Anonymous wrote:1.) Don't serve alcohol
2.) If you do serve and she overdoes it, just say in a flat, unemotional voice in front of everyone, do you realize you have had 9 (fill in the blank) drinks and everyone else has had 1 or 2?

Anonymous wrote:Anonymous wrote:Dry holidays. She’ll be too bored and shaky to stay up.
You really can’t be this naive to think that an alcoholic won’t figure out how to bring/get their own liquor. My dad would visit with his own vodka and oj to drink at 6am.
Anonymous wrote:OP: She is my sister in law and is staying with us. Don’t want to keep my husband from his brother, but she ruins every trip. What do I say to her today? Pretend like nothing happened or tell her I’m concerned? Or tell her why I wasn’t interacting with her last night.
Anonymous wrote:Anonymous wrote:OP: What should I say tonight if she confronts me about avoiding her/not engaging? I think we are going to try to just get through this last night and make some adjustments about when we see her in the future. I just need a plan for what I say/do tonight. Should I say that I’m happy to discuss it in the morning, but I won’t be talking about it right now? Should I ask her husband in a nice way to intervene in the short term?
I would just walk away. And engage with the kids or take the cousins + kids out at that point.
It's not about words or info, OP.
You can control your reaction, you can control what experiences you give the kids.
I would not allow her to escalate and cause a scene. So just drop the rope. And no, triangulating BIL in is not great either. Model kind but firm non-engagement to the kids.
If you take the kids all out to a movie it will create a nice memory and you won't be there to fight with. Alkies LOVE to create scenes and drama and then play the victim. It hugely sucks for their kids. My extended family, who I only saw once or twice a year, had a HUGE impact on me and my ability to grow into a somewhat normal adult. Focus on the kids and controlling yourself, take the focus off SIL. Maybe the kids would like an escape room, or something else, make that plan, and just go. DH and BIL can hang out with SIL for an evening.
Anonymous wrote:OP: What should I say tonight if she confronts me about avoiding her/not engaging? I think we are going to try to just get through this last night and make some adjustments about when we see her in the future. I just need a plan for what I say/do tonight. Should I say that I’m happy to discuss it in the morning, but I won’t be talking about it right now? Should I ask her husband in a nice way to intervene in the short term?
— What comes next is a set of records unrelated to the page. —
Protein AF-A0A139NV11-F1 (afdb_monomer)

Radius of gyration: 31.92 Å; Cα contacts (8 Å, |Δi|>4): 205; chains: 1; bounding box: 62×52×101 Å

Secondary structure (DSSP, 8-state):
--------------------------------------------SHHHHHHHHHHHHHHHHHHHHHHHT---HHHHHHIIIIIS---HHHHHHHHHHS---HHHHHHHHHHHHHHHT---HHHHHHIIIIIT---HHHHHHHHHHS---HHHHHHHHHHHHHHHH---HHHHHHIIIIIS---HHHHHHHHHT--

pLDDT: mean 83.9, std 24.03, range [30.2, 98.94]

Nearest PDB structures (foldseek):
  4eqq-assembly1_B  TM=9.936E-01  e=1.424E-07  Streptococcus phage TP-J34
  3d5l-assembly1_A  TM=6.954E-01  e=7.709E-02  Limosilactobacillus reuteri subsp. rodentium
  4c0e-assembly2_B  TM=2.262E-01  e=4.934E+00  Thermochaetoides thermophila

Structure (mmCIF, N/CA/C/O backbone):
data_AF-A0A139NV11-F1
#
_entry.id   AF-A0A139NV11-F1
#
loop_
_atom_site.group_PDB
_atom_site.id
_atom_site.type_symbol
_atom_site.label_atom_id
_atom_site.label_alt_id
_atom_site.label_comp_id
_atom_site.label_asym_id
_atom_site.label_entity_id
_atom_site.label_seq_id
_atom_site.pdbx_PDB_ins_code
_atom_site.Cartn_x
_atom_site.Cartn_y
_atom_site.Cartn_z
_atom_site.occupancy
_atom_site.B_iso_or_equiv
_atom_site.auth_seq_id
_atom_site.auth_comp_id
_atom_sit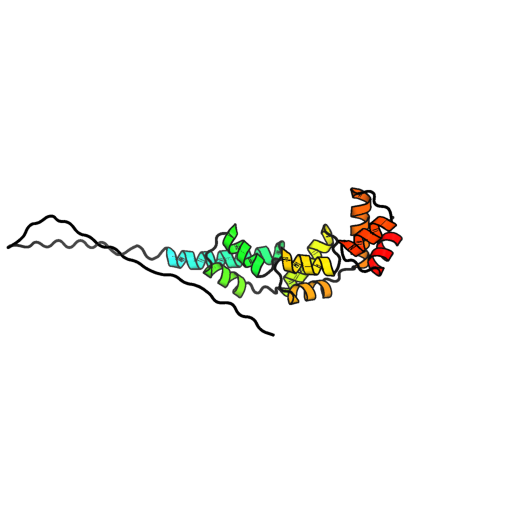e.auth_asym_id
_atom_site.auth_atom_id
_atom_site.pdbx_PDB_model_num
ATOM 1 N N . MET A 1 1 ? 34.175 -9.978 18.730 1.00 41.84 1 MET A N 1
ATOM 2 C CA . MET A 1 1 ? 34.819 -9.150 19.775 1.00 41.84 1 MET A CA 1
ATOM 3 C C . MET A 1 1 ? 33.850 -8.044 20.163 1.00 41.84 1 MET A C 1
ATOM 5 O O . MET A 1 1 ? 33.460 -7.277 19.297 1.00 41.84 1 MET A O 1
ATOM 9 N N . LYS A 1 2 ? 33.389 -8.032 21.418 1.00 44.03 2 LYS A N 1
ATOM 10 C CA . LYS A 1 2 ? 32.475 -7.021 21.978 1.00 44.03 2 LYS A CA 1
ATOM 11 C C . LYS A 1 2 ? 33.287 -5.799 22.418 1.00 44.03 2 LYS A C 1
ATOM 13 O O . LYS A 1 2 ? 34.322 -5.994 23.051 1.00 44.03 2 LYS A O 1
ATOM 18 N N . LYS A 1 3 ? 32.803 -4.577 22.172 1.00 51.31 3 LYS A N 1
ATOM 19 C CA . LYS A 1 3 ? 33.200 -3.392 22.949 1.00 51.31 3 LYS A CA 1
ATOM 20 C C . LYS A 1 3 ? 31.964 -2.554 23.283 1.00 51.31 3 LYS A C 1
ATOM 22 O O . LYS A 1 3 ? 31.229 -2.132 22.402 1.00 51.31 3 LYS A O 1
ATOM 27 N N . ILE A 1 4 ? 31.754 -2.420 24.588 1.00 58.22 4 ILE A N 1
ATOM 28 C CA . ILE A 1 4 ? 30.720 -1.677 25.312 1.00 58.22 4 ILE A CA 1
ATOM 29 C C . ILE A 1 4 ? 31.379 -0.368 25.760 1.00 58.22 4 ILE A C 1
ATOM 31 O O . ILE A 1 4 ? 32.524 -0.415 26.213 1.00 58.22 4 ILE A O 1
ATOM 35 N N . THR A 1 5 ? 30.707 0.785 25.679 1.00 56.00 5 THR A N 1
ATOM 36 C CA . THR A 1 5 ? 31.184 2.011 26.354 1.00 56.00 5 THR A CA 1
ATOM 37 C C . THR A 1 5 ? 30.022 2.891 26.839 1.00 56.00 5 THR A C 1
ATOM 39 O O . THR A 1 5 ? 29.489 3.714 26.112 1.00 56.00 5 THR A O 1
ATOM 42 N N . THR A 1 6 ? 29.603 2.585 28.069 1.00 51.69 6 THR A N 1
ATOM 43 C CA . THR A 1 6 ? 29.372 3.431 29.259 1.00 51.69 6 THR A CA 1
ATOM 44 C C . THR A 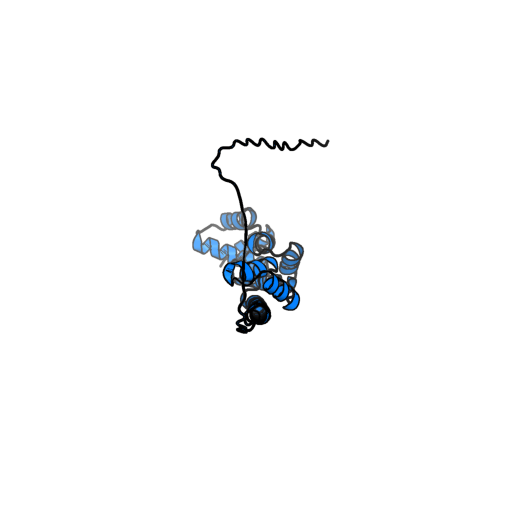1 6 ? 28.798 4.859 29.159 1.00 51.69 6 THR A C 1
ATOM 46 O O . THR A 1 6 ? 29.393 5.773 28.602 1.00 51.69 6 THR A O 1
ATOM 49 N N . ILE A 1 7 ? 27.685 5.010 29.890 1.00 50.19 7 ILE A N 1
ATOM 50 C CA . ILE A 1 7 ? 26.921 6.190 30.333 1.00 50.19 7 ILE A CA 1
ATOM 51 C C . ILE A 1 7 ? 27.709 7.053 31.340 1.00 50.19 7 ILE A C 1
ATOM 53 O O . ILE A 1 7 ? 28.367 6.502 32.221 1.00 50.19 7 ILE A O 1
ATOM 57 N N . LEU A 1 8 ? 27.533 8.382 31.312 1.00 45.78 8 LEU A N 1
ATOM 58 C CA . LEU A 1 8 ? 27.839 9.259 32.452 1.00 45.78 8 LEU A CA 1
ATOM 59 C C . LEU A 1 8 ? 26.620 10.131 32.812 1.00 45.78 8 LEU A C 1
ATOM 61 O O . LEU A 1 8 ? 26.249 11.038 32.072 1.00 45.78 8 LEU A O 1
ATOM 65 N N . PHE A 1 9 ? 26.015 9.841 33.965 1.00 41.47 9 PHE A N 1
ATOM 66 C CA . PHE A 1 9 ? 25.117 10.729 34.710 1.00 41.47 9 PHE A CA 1
ATOM 67 C C . PHE A 1 9 ? 25.973 11.570 35.667 1.00 41.47 9 PHE A C 1
ATOM 69 O O . PHE A 1 9 ? 26.774 11.010 36.414 1.00 41.47 9 PHE A O 1
ATOM 76 N N . VAL A 1 10 ? 25.778 12.889 35.694 1.00 54.84 10 VAL A N 1
ATOM 77 C CA . VAL A 1 10 ? 26.310 13.767 36.749 1.00 54.84 10 VAL A CA 1
ATOM 78 C C . VAL A 1 10 ? 25.140 14.542 37.336 1.00 54.84 10 VAL A C 1
ATOM 80 O O . VAL A 1 10 ? 24.438 15.258 36.626 1.00 54.84 10 VAL A O 1
ATOM 83 N N . GLY A 1 11 ? 24.901 14.327 38.628 1.00 35.69 11 GLY A N 1
ATOM 84 C CA . GLY A 1 11 ? 23.831 14.947 39.396 1.00 35.69 11 GLY A CA 1
ATOM 85 C C . GLY A 1 11 ? 24.301 16.066 40.328 1.00 35.69 11 GLY A C 1
ATOM 86 O O . GLY A 1 11 ? 25.489 16.216 40.592 1.00 35.69 11 GLY A O 1
ATOM 87 N N . LEU A 1 12 ? 23.279 16.764 40.835 1.00 43.75 12 LEU A N 1
ATOM 88 C CA . LEU A 1 12 ? 23.129 17.512 42.093 1.00 43.75 12 LEU A CA 1
ATOM 89 C C . LEU A 1 12 ? 24.183 18.545 42.534 1.00 43.75 12 LEU A C 1
ATOM 91 O O . LEU A 1 12 ? 25.302 18.202 42.895 1.00 43.75 12 LEU A O 1
ATOM 95 N N . ALA A 1 13 ? 23.695 19.766 42.793 1.00 48.84 13 ALA A N 1
ATOM 96 C CA . ALA A 1 13 ? 24.035 20.514 44.008 1.00 48.84 13 ALA A CA 1
ATOM 97 C C . ALA A 1 13 ? 22.939 21.539 44.371 1.00 48.84 13 ALA A C 1
ATOM 99 O O . ALA A 1 13 ? 22.558 22.382 43.563 1.00 48.84 13 ALA A O 1
ATOM 100 N N . SER A 1 14 ? 22.451 21.445 45.609 1.00 48.56 14 SER A N 1
ATOM 101 C CA . SER A 1 14 ? 21.497 22.339 46.275 1.00 48.56 14 SER A CA 1
ATOM 102 C C . SER A 1 14 ? 22.221 23.508 46.952 1.00 48.56 14 SER A C 1
ATOM 104 O O . SER A 1 14 ? 23.277 23.291 47.543 1.00 48.56 14 SER A O 1
ATOM 106 N N . ILE A 1 15 ? 21.628 24.709 46.982 1.00 57.09 15 ILE A N 1
ATOM 107 C CA . ILE A 1 15 ? 22.014 25.793 47.906 1.00 57.09 15 ILE A CA 1
ATOM 108 C C . ILE A 1 15 ? 20.747 26.447 48.477 1.00 57.09 15 ILE A C 1
ATOM 110 O O . ILE A 1 15 ? 19.854 26.852 47.737 1.00 57.09 15 ILE A O 1
ATOM 114 N N . ALA A 1 16 ? 20.692 26.533 49.807 1.00 49.06 16 ALA A N 1
ATOM 115 C CA . ALA A 1 16 ? 19.706 27.256 50.610 1.00 49.06 16 ALA A CA 1
ATOM 116 C C . ALA A 1 16 ? 20.318 28.553 51.181 1.00 49.06 16 ALA A C 1
ATOM 118 O O . ALA A 1 16 ? 21.529 28.580 51.378 1.00 49.06 16 ALA A O 1
ATOM 119 N N . LEU A 1 17 ? 19.483 29.568 51.481 1.00 46.88 17 LEU A N 1
ATOM 120 C CA . LEU A 1 17 ? 19.650 30.697 52.442 1.00 46.88 17 LEU A CA 1
ATOM 121 C C . LEU A 1 17 ? 18.398 31.614 52.305 1.00 46.88 17 LEU A C 1
ATOM 123 O O . LEU A 1 17 ? 18.134 32.094 51.211 1.00 46.88 17 LEU A O 1
ATOM 127 N N . VAL A 1 18 ? 17.421 31.646 53.230 1.00 52.59 18 VAL A N 1
ATOM 128 C CA . VAL A 1 18 ? 17.286 32.384 54.521 1.00 52.59 18 VAL A CA 1
ATOM 129 C C . VAL A 1 18 ? 17.190 33.920 54.409 1.00 52.59 18 VAL A C 1
ATOM 131 O O . VAL A 1 18 ? 18.159 34.549 54.006 1.00 52.59 18 VAL A O 1
ATOM 134 N N . ALA A 1 19 ? 16.060 34.494 54.881 1.00 41.22 19 ALA A N 1
ATOM 135 C CA . ALA A 1 19 ? 15.924 35.660 55.801 1.00 41.22 19 ALA A CA 1
ATOM 136 C C . ALA A 1 19 ? 14.465 36.209 55.782 1.00 41.22 19 ALA A C 1
ATOM 138 O O . ALA A 1 19 ? 13.989 36.662 54.751 1.00 41.22 19 ALA A O 1
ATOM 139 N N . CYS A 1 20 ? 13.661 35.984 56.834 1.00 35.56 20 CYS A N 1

Anonymous wrote:For the sake of her kids I’d try to keep a relationship. It’s really hard to grow up with an alcoholic parent. Can you drop them off at the movies or something when she starts to get out of hand? Anything to get them away from her and if all the teens are doing it together (ie teen only) then there’s no need for her to come along.
Anonymous wrote:Anonymous wrote:Dry holidays. She’ll be too bored and shaky to stay up.
You really can’t be this naive to think that an alcoholic won’t figure out how to bring/get their own liquor. My dad would visit with his own vodka and oj to drink at 6am.